The maximum recommended daily dose of ranolazine extended-release tablet is 1000 mg twice daily.
If a dose of ranolazine extended-release tablet is missed, take the prescribed dose at the next scheduled time; do not double the next dose.
Dose adjustments may be needed when ranolazine extended-release tablets are taken in combination with certain other drugs [see DRUG INTERACTIONS (7.1)]. Limit the maximum dose of ranolazine extended-release tablets to 500 mg twice daily in patients on moderate CYP3A inhibitors such as diltiazem, verapamil, and erythromycin. Use of ranolazine extended-release tablets with strong CYP3A inhibitors is contraindicated [see CONTRAINDICATIONS (4), DRUG INTERACTIONS (7.1)]. Use of P-gp inhibitors, such as cyclosporine, may increase exposure to ranolazine extended-release tablets. Titrate ranolazine extended-release tablets based on clinical response [see DRUG INTERACTIONS (7.1)].

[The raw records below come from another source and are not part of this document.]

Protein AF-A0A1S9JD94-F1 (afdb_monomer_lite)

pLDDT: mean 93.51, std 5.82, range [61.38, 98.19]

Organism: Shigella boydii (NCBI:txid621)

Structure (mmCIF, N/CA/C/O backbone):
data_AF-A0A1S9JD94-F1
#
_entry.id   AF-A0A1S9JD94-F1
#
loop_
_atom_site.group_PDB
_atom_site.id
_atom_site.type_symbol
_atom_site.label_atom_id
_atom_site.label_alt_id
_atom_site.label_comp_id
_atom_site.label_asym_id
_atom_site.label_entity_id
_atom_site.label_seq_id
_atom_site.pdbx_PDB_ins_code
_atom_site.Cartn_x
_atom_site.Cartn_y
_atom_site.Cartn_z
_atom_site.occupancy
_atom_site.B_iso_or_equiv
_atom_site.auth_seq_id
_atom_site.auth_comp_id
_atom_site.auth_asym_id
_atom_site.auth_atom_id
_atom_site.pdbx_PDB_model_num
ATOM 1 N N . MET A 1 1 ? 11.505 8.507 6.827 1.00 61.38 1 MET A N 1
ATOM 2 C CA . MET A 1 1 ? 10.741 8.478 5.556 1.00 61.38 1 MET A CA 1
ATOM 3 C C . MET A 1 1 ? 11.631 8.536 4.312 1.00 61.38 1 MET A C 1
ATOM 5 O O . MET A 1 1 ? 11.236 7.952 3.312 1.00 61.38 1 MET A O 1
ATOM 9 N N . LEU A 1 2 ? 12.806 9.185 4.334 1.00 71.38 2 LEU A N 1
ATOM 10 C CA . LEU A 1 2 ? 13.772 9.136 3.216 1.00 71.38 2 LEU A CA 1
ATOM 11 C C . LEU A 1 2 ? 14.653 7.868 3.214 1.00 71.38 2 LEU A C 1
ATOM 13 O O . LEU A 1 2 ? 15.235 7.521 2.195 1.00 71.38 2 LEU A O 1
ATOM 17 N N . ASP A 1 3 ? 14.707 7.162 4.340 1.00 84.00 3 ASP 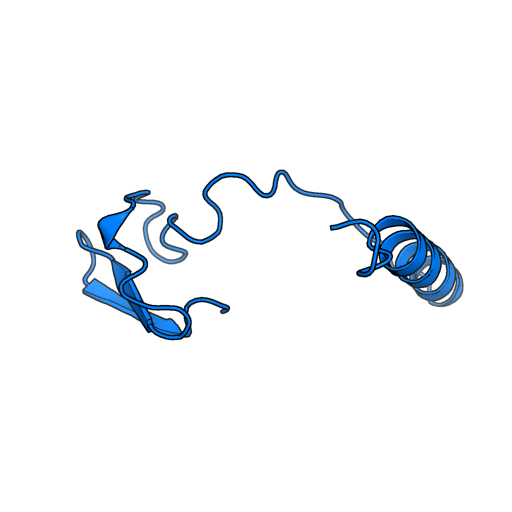A N 1
ATOM 18 C CA . ASP A 1 3 ? 15.476 5.937 4.590 1.00 84.00 3 ASP A CA 1
ATOM 19 C C . ASP A 1 3 ? 14.971 4.706 3.819 1.00 84.00 3 ASP A C 1
ATOM 21 O O . ASP A 1 3 ? 15.730 3.775 3.583 1.00 84.00 3 ASP A O 1
ATOM 25 N N . GLN A 1 4 ? 13.702 4.702 3.404 1.00 86.44 4 GLN A N 1
ATOM 26 C CA . GLN A 1 4 ? 13.058 3.530 2.798 1.00 86.44 4 GLN A CA 1
ATOM 27 C C . GLN A 1 4 ? 13.282 3.409 1.280 1.00 86.44 4 GLN A C 1
ATOM 29 O O . GLN A 1 4 ? 13.046 2.352 0.706 1.00 86.44 4 GLN A O 1
ATOM 34 N N . GLY A 1 5 ? 13.710 4.478 0.595 1.00 92.00 5 GLY A N 1
ATOM 35 C CA . GLY A 1 5 ? 14.083 4.401 -0.825 1.00 92.00 5 GLY A CA 1
ATOM 36 C C . GLY A 1 5 ? 12.960 4.007 -1.803 1.00 92.00 5 GLY A C 1
ATOM 37 O O . GLY A 1 5 ? 13.242 3.416 -2.844 1.00 92.00 5 GLY A O 1
ATOM 38 N N . TRP A 1 6 ? 11.692 4.344 -1.528 1.00 91.38 6 TRP A N 1
ATOM 39 C CA . TRP A 1 6 ? 10.530 3.931 -2.344 1.00 91.38 6 TRP A CA 1
ATOM 40 C C . TRP A 1 6 ? 10.639 4.252 -3.844 1.00 91.38 6 TRP A C 1
ATOM 42 O O . TRP A 1 6 ? 10.152 3.486 -4.677 1.00 91.38 6 TRP A O 1
ATOM 52 N N . TYR A 1 7 ? 11.302 5.357 -4.201 1.00 92.56 7 TYR A N 1
ATOM 53 C CA . TYR A 1 7 ? 11.561 5.706 -5.600 1.00 92.56 7 TYR A CA 1
ATOM 54 C C . TYR A 1 7 ? 12.501 4.704 -6.287 1.00 92.56 7 TYR A C 1
ATOM 56 O O . TYR A 1 7 ? 12.217 4.253 -7.396 1.00 92.56 7 TYR A O 1
ATOM 64 N N . GLU A 1 8 ? 13.599 4.321 -5.626 1.00 95.56 8 GLU A N 1
ATOM 65 C CA . GLU A 1 8 ? 14.532 3.307 -6.134 1.00 95.56 8 GLU A CA 1
ATOM 66 C C . GLU A 1 8 ? 13.823 1.964 -6.304 1.00 95.56 8 GLU A C 1
ATOM 68 O O . GLU A 1 8 ? 13.925 1.341 -7.359 1.00 95.56 8 GLU A O 1
ATOM 73 N N . MET A 1 9 ? 13.042 1.553 -5.301 1.00 95.00 9 MET A N 1
ATOM 74 C CA . MET A 1 9 ? 12.301 0.295 -5.346 1.00 95.00 9 MET A CA 1
ATOM 75 C C . MET A 1 9 ? 11.371 0.236 -6.563 1.00 95.00 9 MET A C 1
ATOM 77 O O . MET A 1 9 ? 11.384 -0.743 -7.311 1.00 95.00 9 MET A O 1
ATOM 81 N N . ARG A 1 10 ? 10.605 1.308 -6.804 1.00 95.19 10 ARG A N 1
ATOM 82 C CA . ARG A 1 10 ? 9.733 1.411 -7.977 1.00 95.19 10 ARG A CA 1
ATOM 83 C C . ARG A 1 10 ? 10.525 1.338 -9.285 1.00 95.19 10 ARG A C 1
ATOM 85 O O . ARG A 1 10 ? 10.143 0.572 -10.166 1.00 95.19 10 ARG A O 1
ATOM 92 N N . ARG A 1 11 ? 11.636 2.073 -9.396 1.00 96.25 11 ARG A N 1
ATOM 93 C CA . ARG A 1 11 ? 12.475 2.085 -10.606 1.00 96.25 11 ARG A CA 1
ATOM 94 C C . ARG A 1 11 ? 13.017 0.694 -10.940 1.00 96.25 11 ARG A C 1
ATOM 96 O O . ARG A 1 11 ? 12.990 0.278 -12.095 1.00 96.25 11 ARG A O 1
ATOM 103 N N . GLN A 1 12 ? 13.484 -0.038 -9.928 1.00 97.75 12 GLN A N 1
ATOM 104 C CA . GLN A 1 12 ? 14.006 -1.395 -10.103 1.00 97.75 12 GLN A CA 1
ATOM 105 C C . GLN A 1 12 ? 12.914 -2.381 -10.537 1.00 97.75 12 GLN A C 1
ATOM 107 O O . GLN A 1 12 ? 13.177 -3.250 -11.371 1.00 97.75 12 GLN A O 1
ATOM 112 N N . LEU A 1 13 ? 11.690 -2.243 -10.011 1.00 97.44 13 LEU A N 1
ATOM 113 C CA . LEU A 1 13 ? 10.543 -3.041 -10.453 1.00 97.44 13 LEU A CA 1
ATOM 114 C C . LEU A 1 13 ? 10.188 -2.745 -11.913 1.00 97.44 13 LEU A C 1
ATOM 116 O O . LEU A 1 13 ? 10.045 -3.683 -12.693 1.00 97.44 13 LEU A O 1
ATOM 120 N N . GLU A 1 14 ? 10.091 -1.470 -12.295 1.00 97.44 14 GLU A N 1
ATOM 121 C CA . GLU A 1 14 ? 9.789 -1.057 -13.673 1.00 97.44 14 GLU A CA 1
ATOM 122 C C . GLU A 1 14 ? 10.829 -1.609 -14.659 1.00 97.44 14 GLU A C 1
ATOM 124 O O . GLU A 1 14 ? 10.461 -2.242 -15.649 1.00 97.44 14 GLU A O 1
ATOM 129 N N . TYR A 1 15 ? 12.120 -1.468 -14.343 1.00 97.44 15 TYR A N 1
ATOM 130 C CA . TYR A 1 15 ? 13.215 -2.012 -15.148 1.00 97.44 15 TYR A CA 1
ATOM 131 C C . TYR A 1 15 ? 13.104 -3.535 -15.342 1.00 97.44 15 TYR A C 1
ATOM 133 O O . TYR A 1 15 ? 13.124 -4.028 -16.473 1.00 97.44 15 TYR A O 1
ATOM 141 N N . LYS A 1 16 ? 12.967 -4.299 -14.250 1.00 98.12 16 LYS A N 1
ATOM 142 C CA . LYS A 1 16 ? 12.949 -5.770 -14.317 1.00 98.12 16 LYS A CA 1
ATOM 143 C C . LYS A 1 16 ? 11.679 -6.317 -14.962 1.00 98.12 16 LYS A C 1
ATOM 145 O O . LYS A 1 16 ? 11.754 -7.323 -15.667 1.00 98.12 16 LYS A O 1
ATOM 150 N N . GLN A 1 17 ? 10.536 -5.673 -14.732 1.00 98.19 17 GLN A N 1
ATOM 151 C CA . GLN A 1 17 ? 9.282 -6.055 -15.375 1.00 98.19 17 GLN A CA 1
ATOM 152 C C . GLN A 1 17 ? 9.353 -5.799 -16.878 1.00 98.19 17 GLN A C 1
ATOM 154 O O . GLN A 1 17 ? 9.049 -6.718 -17.633 1.00 98.19 17 GLN A O 1
ATOM 159 N N . LEU A 1 18 ? 9.859 -4.639 -17.316 1.00 96.94 18 LEU A N 1
ATOM 160 C CA . LEU A 1 18 ? 10.047 -4.344 -18.739 1.00 96.94 18 LEU A CA 1
ATOM 161 C C . LEU A 1 18 ? 10.943 -5.387 -19.423 1.00 96.94 18 LEU A C 1
ATOM 163 O O . LEU A 1 18 ? 10.602 -5.883 -20.493 1.00 96.94 18 LEU A O 1
ATOM 167 N N . TRP A 1 19 ? 12.045 -5.787 -18.779 1.00 97.19 19 TRP A N 1
ATOM 168 C CA . TRP A 1 19 ? 12.933 -6.827 -19.312 1.00 97.19 19 TRP A CA 1
ATOM 169 C C . TRP A 1 19 ? 12.229 -8.188 -19.478 1.00 97.19 19 TRP A C 1
ATOM 171 O O . TRP A 1 19 ? 12.506 -8.925 -20.421 1.00 97.19 19 TRP A O 1
ATOM 181 N N . ARG A 1 20 ? 11.280 -8.524 -18.599 1.00 97.75 20 ARG A N 1
ATOM 182 C CA . ARG A 1 20 ? 10.516 -9.782 -18.665 1.00 97.75 20 ARG A CA 1
ATOM 183 C C . ARG A 1 20 ? 9.221 -9.688 -19.484 1.00 97.75 20 ARG A C 1
ATOM 185 O O . ARG A 1 20 ? 8.470 -10.657 -19.509 1.00 97.75 20 ARG A O 1
ATOM 192 N N . GLY A 1 21 ? 8.944 -8.549 -20.126 1.00 97.25 21 GLY A N 1
ATOM 193 C CA . GLY A 1 21 ? 7.693 -8.307 -20.858 1.00 97.25 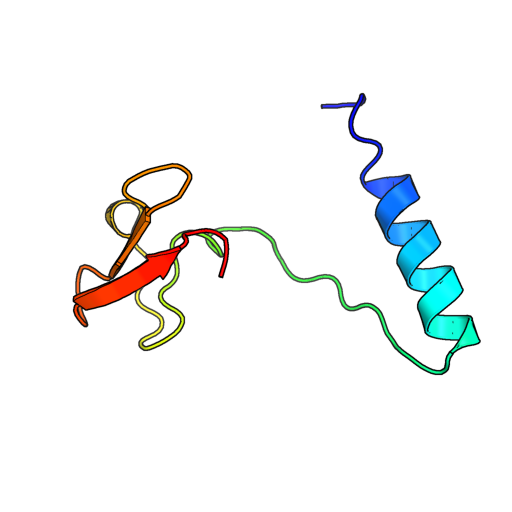21 GLY A CA 1
ATOM 194 C C . GLY A 1 21 ? 6.470 -8.053 -19.963 1.00 97.25 21 GLY A C 1
ATOM 195 O O . GLY A 1 21 ? 5.337 -8.186 -20.416 1.00 97.25 21 GLY A O 1
ATOM 196 N N . GLY A 1 22 ? 6.684 -7.722 -18.687 1.00 97.06 22 GLY A N 1
ATOM 197 C CA . GLY A 1 22 ? 5.650 -7.343 -17.726 1.00 97.06 22 GLY A CA 1
ATOM 198 C C . GLY A 1 22 ? 5.477 -5.827 -17.588 1.00 97.06 22 GLY A C 1
ATOM 199 O O . GLY A 1 22 ? 6.218 -5.033 -18.162 1.00 97.06 22 GLY A O 1
ATOM 200 N N . GLN A 1 23 ? 4.512 -5.427 -16.756 1.00 96.19 23 GLN A N 1
ATOM 201 C CA . GLN A 1 23 ? 4.210 -4.024 -16.451 1.00 96.19 23 GLN A CA 1
ATOM 202 C C . GLN A 1 23 ? 4.161 -3.763 -14.940 1.00 96.19 23 GLN A C 1
ATOM 204 O O . GLN A 1 23 ? 3.899 -4.675 -14.151 1.00 96.19 23 GLN A O 1
ATOM 209 N N . VAL A 1 24 ? 4.390 -2.507 -14.547 1.00 96.44 24 VAL A N 1
ATOM 210 C CA . VAL A 1 24 ? 4.192 -1.994 -13.183 1.00 96.44 24 VAL A CA 1
ATOM 211 C C . VAL A 1 24 ? 3.191 -0.849 -13.257 1.00 96.44 24 VAL A C 1
ATOM 213 O O . VAL A 1 24 ? 3.419 0.128 -13.965 1.00 96.44 24 VAL A O 1
ATOM 216 N N . LEU A 1 25 ? 2.084 -0.967 -12.525 1.00 95.25 25 LEU A N 1
ATOM 217 C CA . LEU A 1 25 ? 1.030 0.045 -12.481 1.00 95.25 25 LEU A CA 1
ATOM 218 C C . LEU A 1 25 ? 1.001 0.690 -11.098 1.00 95.25 25 LEU A C 1
ATOM 220 O O . LEU A 1 25 ? 0.857 0.007 -10.086 1.00 95.25 25 LEU A O 1
ATOM 224 N N . ALA A 1 26 ? 1.130 2.014 -11.056 1.00 93.19 26 ALA A N 1
ATOM 225 C CA . ALA A 1 26 ? 0.985 2.770 -9.823 1.00 93.19 26 ALA A CA 1
ATOM 226 C C . ALA A 1 26 ? -0.496 3.054 -9.559 1.00 93.19 26 ALA A C 1
ATOM 228 O O . ALA A 1 26 ? -1.183 3.620 -10.408 1.00 93.19 26 ALA A O 1
ATOM 229 N N . VAL A 1 27 ? -0.966 2.693 -8.368 1.00 91.62 27 VAL A N 1
ATOM 230 C CA . VAL A 1 27 ? -2.330 2.974 -7.909 1.00 91.62 27 VAL A CA 1
ATOM 231 C C . VAL A 1 27 ? -2.303 3.957 -6.735 1.00 91.62 27 VAL A C 1
ATOM 233 O O . VAL A 1 27 ? -1.321 3.980 -5.987 1.00 91.62 27 VAL A O 1
ATOM 236 N N . PRO A 1 28 ? -3.352 4.775 -6.542 1.00 90.94 28 PRO A N 1
ATOM 237 C CA . PRO A 1 28 ? -3.446 5.650 -5.380 1.00 90.94 28 PRO A CA 1
ATOM 238 C C . PRO A 1 28 ? -3.400 4.833 -4.077 1.00 90.94 28 PRO A C 1
ATOM 240 O O . PRO A 1 28 ? -4.213 3.924 -3.910 1.00 90.94 28 PRO A O 1
ATOM 243 N N . PRO A 1 29 ? -2.496 5.142 -3.130 1.00 89.75 29 PRO A N 1
ATOM 244 C CA . PRO A 1 29 ? -2.363 4.368 -1.894 1.00 89.75 29 PRO A CA 1
ATOM 245 C C . PRO A 1 29 ? -3.436 4.713 -0.851 1.00 89.75 29 PRO A C 1
ATOM 247 O O . PRO A 1 29 ? -3.530 4.067 0.190 1.00 89.75 29 PRO A O 1
ATOM 250 N N . ALA A 1 30 ? -4.223 5.765 -1.084 1.00 92.50 30 ALA A N 1
ATOM 251 C CA . ALA A 1 30 ? -5.184 6.257 -0.113 1.00 92.50 30 ALA A CA 1
ATOM 252 C C . ALA A 1 30 ? -6.286 5.220 0.153 1.00 92.50 30 ALA A C 1
ATOM 254 O O . ALA A 1 30 ? -6.909 4.703 -0.772 1.00 92.50 30 ALA A O 1
ATOM 255 N N . TYR A 1 31 ? -6.537 4.956 1.438 1.00 90.88 31 TYR A N 1
ATOM 256 C CA . TYR A 1 31 ? -7.631 4.114 1.939 1.00 90.88 31 TYR A CA 1
ATOM 257 C C . TYR A 1 31 ? -7.622 2.641 1.488 1.00 90.88 31 TYR A C 1
ATOM 259 O O . TYR A 1 31 ? -8.551 1.905 1.818 1.00 90.88 31 TYR A O 1
ATOM 267 N N . THR A 1 32 ? -6.572 2.167 0.812 1.00 91.38 32 THR A N 1
ATOM 268 C CA . THR A 1 32 ? -6.457 0.765 0.363 1.00 91.38 32 THR A CA 1
ATOM 269 C C . THR A 1 32 ? -6.436 -0.218 1.531 1.00 91.38 32 THR A C 1
ATOM 271 O O . THR A 1 32 ? -6.999 -1.297 1.434 1.00 91.38 32 THR A O 1
ATOM 274 N N . SER A 1 33 ? -5.895 0.198 2.677 1.00 92.50 33 SER A N 1
ATOM 275 C CA . SER A 1 33 ? -5.882 -0.577 3.922 1.00 92.50 33 SER A CA 1
ATOM 276 C C . SER A 1 33 ? -7.205 -0.572 4.698 1.00 92.50 33 SER A C 1
ATOM 278 O O . SER A 1 33 ? -7.328 -1.269 5.703 1.00 92.50 33 SER A O 1
ATOM 280 N N . GLN A 1 34 ? -8.177 0.238 4.274 1.00 94.75 34 GLN A N 1
ATOM 281 C CA . GLN A 1 34 ? -9.478 0.424 4.930 1.00 94.75 34 GLN A CA 1
ATOM 282 C C . GLN A 1 34 ? -10.638 -0.059 4.056 1.00 94.75 34 GLN A C 1
ATOM 284 O O . GLN A 1 34 ? -11.731 -0.317 4.562 1.00 94.75 34 GLN A O 1
ATOM 289 N N . ARG A 1 35 ? -10.427 -0.171 2.744 1.00 95.62 35 ARG A N 1
ATOM 290 C CA . ARG A 1 35 ? -11.429 -0.625 1.785 1.00 95.62 35 ARG A CA 1
ATOM 291 C C . ARG A 1 35 ? -11.523 -2.146 1.792 1.00 95.62 35 ARG A C 1
ATOM 293 O O . ARG A 1 35 ? -10.541 -2.844 1.586 1.00 95.62 35 ARG A O 1
ATOM 300 N N . CYS A 1 36 ? -12.726 -2.671 1.984 1.00 95.81 36 CYS A N 1
ATOM 301 C CA . CYS A 1 36 ? -12.975 -4.102 1.909 1.00 95.81 36 CYS A CA 1
ATOM 302 C C . CYS A 1 36 ? -12.841 -4.620 0.469 1.00 95.81 36 CYS A C 1
ATOM 304 O O . CYS A 1 36 ? -13.535 -4.136 -0.425 1.00 95.81 36 CYS A O 1
ATOM 306 N N . ALA A 1 37 ? -12.018 -5.654 0.268 1.00 93.50 37 ALA A N 1
ATOM 307 C CA . ALA A 1 37 ? -11.860 -6.331 -1.022 1.00 93.50 37 ALA A CA 1
ATOM 308 C C . ALA A 1 37 ? -13.123 -7.093 -1.474 1.00 93.50 37 ALA A C 1
ATOM 310 O O . ALA A 1 37 ? -13.344 -7.269 -2.666 1.00 93.50 37 ALA A O 1
ATOM 311 N N . CYS A 1 38 ? -13.968 -7.522 -0.530 1.00 95.12 38 CYS A N 1
ATOM 312 C CA . CYS A 1 38 ? -15.186 -8.278 -0.821 1.00 95.12 38 CYS A CA 1
ATOM 313 C C . CYS A 1 38 ? -16.365 -7.379 -1.235 1.00 95.12 38 CYS A C 1
ATOM 315 O O . CYS A 1 38 ? -17.039 -7.675 -2.215 1.00 95.12 38 CYS A O 1
ATOM 317 N N . CYS A 1 39 ? -16.622 -6.282 -0.509 1.00 95.75 39 CYS A N 1
ATOM 318 C CA . CYS A 1 39 ? -17.819 -5.451 -0.724 1.00 95.75 39 CYS A CA 1
ATOM 319 C C . CYS A 1 39 ? -17.538 -3.974 -1.045 1.00 95.75 39 CYS A C 1
ATOM 321 O O . CYS A 1 39 ? -18.469 -3.211 -1.281 1.00 95.75 39 CYS A O 1
ATOM 323 N N . GLY A 1 40 ? -16.279 -3.531 -1.016 1.00 95.06 40 GLY A N 1
ATOM 324 C CA . GLY A 1 40 ? -15.899 -2.144 -1.297 1.00 95.06 40 GLY A CA 1
ATOM 325 C C . GLY A 1 40 ? -16.158 -1.139 -0.169 1.00 95.06 40 GLY A C 1
ATOM 326 O O . GLY A 1 40 ? -15.736 0.012 -0.290 1.00 95.06 40 GLY A O 1
ATOM 327 N N . HIS A 1 41 ? -16.791 -1.541 0.940 1.00 96.31 41 HIS A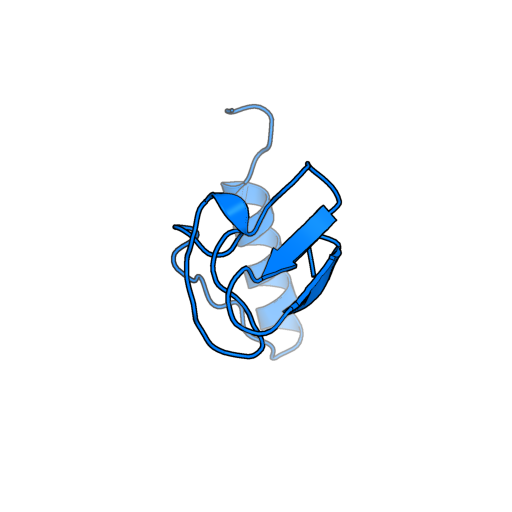 N 1
ATOM 328 C CA . HIS A 1 41 ? -17.000 -0.658 2.089 1.00 96.31 41 HIS A CA 1
ATOM 329 C C . HIS A 1 41 ? -15.660 -0.171 2.654 1.00 96.31 41 HIS A C 1
ATOM 331 O O . HIS A 1 41 ? -14.774 -0.976 2.943 1.00 96.31 41 HIS A O 1
ATOM 337 N N . THR A 1 42 ? -15.518 1.143 2.815 1.00 96.44 42 THR A N 1
ATOM 338 C CA . THR A 1 42 ? -14.295 1.785 3.308 1.00 96.44 42 THR A CA 1
ATOM 339 C C . THR A 1 42 ? -14.587 2.436 4.649 1.00 96.44 42 THR A C 1
ATOM 341 O O . THR A 1 42 ? -15.424 3.331 4.725 1.00 96.44 42 THR A O 1
ATOM 344 N N . ALA A 1 43 ? -13.908 1.973 5.693 1.00 95.38 43 ALA A N 1
ATOM 345 C CA . ALA A 1 43 ? -14.036 2.491 7.049 1.00 95.38 43 ALA A CA 1
ATOM 346 C C . ALA A 1 43 ? -12.721 2.291 7.801 1.00 95.38 43 ALA A C 1
ATOM 348 O O . ALA A 1 43 ? -12.028 1.288 7.599 1.00 95.38 43 ALA A O 1
ATOM 349 N N . LYS A 1 44 ? -12.375 3.228 8.685 1.00 94.12 44 LYS A N 1
ATOM 350 C CA . LYS A 1 44 ? -11.130 3.171 9.465 1.00 94.12 44 LYS A CA 1
ATOM 351 C C . LYS A 1 44 ? -11.110 1.943 10.377 1.00 94.12 44 LYS A C 1
ATOM 353 O O . LYS A 1 44 ? -10.081 1.293 10.535 1.00 94.12 44 LYS A O 1
ATOM 358 N N . GLU A 1 45 ? -12.278 1.591 10.892 1.00 95.50 45 GLU A N 1
ATOM 359 C CA . GLU A 1 45 ? -12.568 0.471 11.781 1.00 95.50 45 GLU A CA 1
ATOM 360 C C . GLU A 1 45 ? -12.392 -0.887 11.089 1.00 95.50 45 GLU A C 1
ATOM 362 O O . GLU A 1 45 ? -12.383 -1.922 11.757 1.00 95.50 45 GLU A O 1
ATOM 367 N N . ASN A 1 46 ? -12.235 -0.910 9.760 1.00 95.62 46 ASN A N 1
ATOM 368 C CA . ASN A 1 46 ? -11.950 -2.147 9.048 1.00 95.62 46 ASN A CA 1
ATOM 369 C C . ASN A 1 46 ? -10.528 -2.664 9.330 1.00 95.62 46 ASN A C 1
ATOM 371 O O . ASN A 1 46 ? -10.311 -3.877 9.299 1.00 95.62 46 ASN A O 1
ATOM 375 N N . ARG A 1 47 ? -9.562 -1.783 9.646 1.00 94.31 47 ARG A N 1
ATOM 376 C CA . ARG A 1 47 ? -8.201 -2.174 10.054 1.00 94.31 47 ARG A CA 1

- 500 mg tablets are orange, debossed with “L31″ on one side and “LU” on other side
- 1000 mg tablets are yellow, debossed with “L32″ on one side and “LU” on other side
- Taking strong inhibitors of CYP3A [see DRUG INTERACTIONS (7.1)]
- Taking inducers of CYP3A [see DRUG INTERACTIONS (7.1)]
- With liver cirrhosis [see USE IN SPECIFIC POPULATIONS (8.6)]
Clinical experience in an acute coronary syndrome population did not show an increased risk of proarrhythmia or sudden death [see CLINICAL STUDIES (14.2)]. However, there is little experience with high doses (>1000 mg twice daily) or exposure, other QT-prolonging drugs, potassium channel variants resulting in a long QT interval, in patients with a family history of (or congenital) long QT syndrome, or in patients with known acquired QT interval prolongation.
Acute renal failure has been observed in some patients with severe renal impairment (creatinine clearance [CrCL] <30 mL/min) while taking ranolazine. If acute renal failure develops (e.g., marked increase in serum creatinine associated with an increase in blood urea nitrogen [BUN]), discontinue ranolazine extended-release tablets and treat appropriately [see USE IN SPECIFIC POPULATIONS (8.7)].
Monitor renal function after initiation and periodically in patients with moderate to severe renal impairment (CrCL <60 mL/min) for increases in serum creatinine accompanied by an increase in BUN.
Because clinical trials are conducted under widely varying conditions, adverse reaction rates observed in the clinical trials of a drug cannot be directly compared to rates in the clinical trials of another drug and may not reflect the rates observed in practice.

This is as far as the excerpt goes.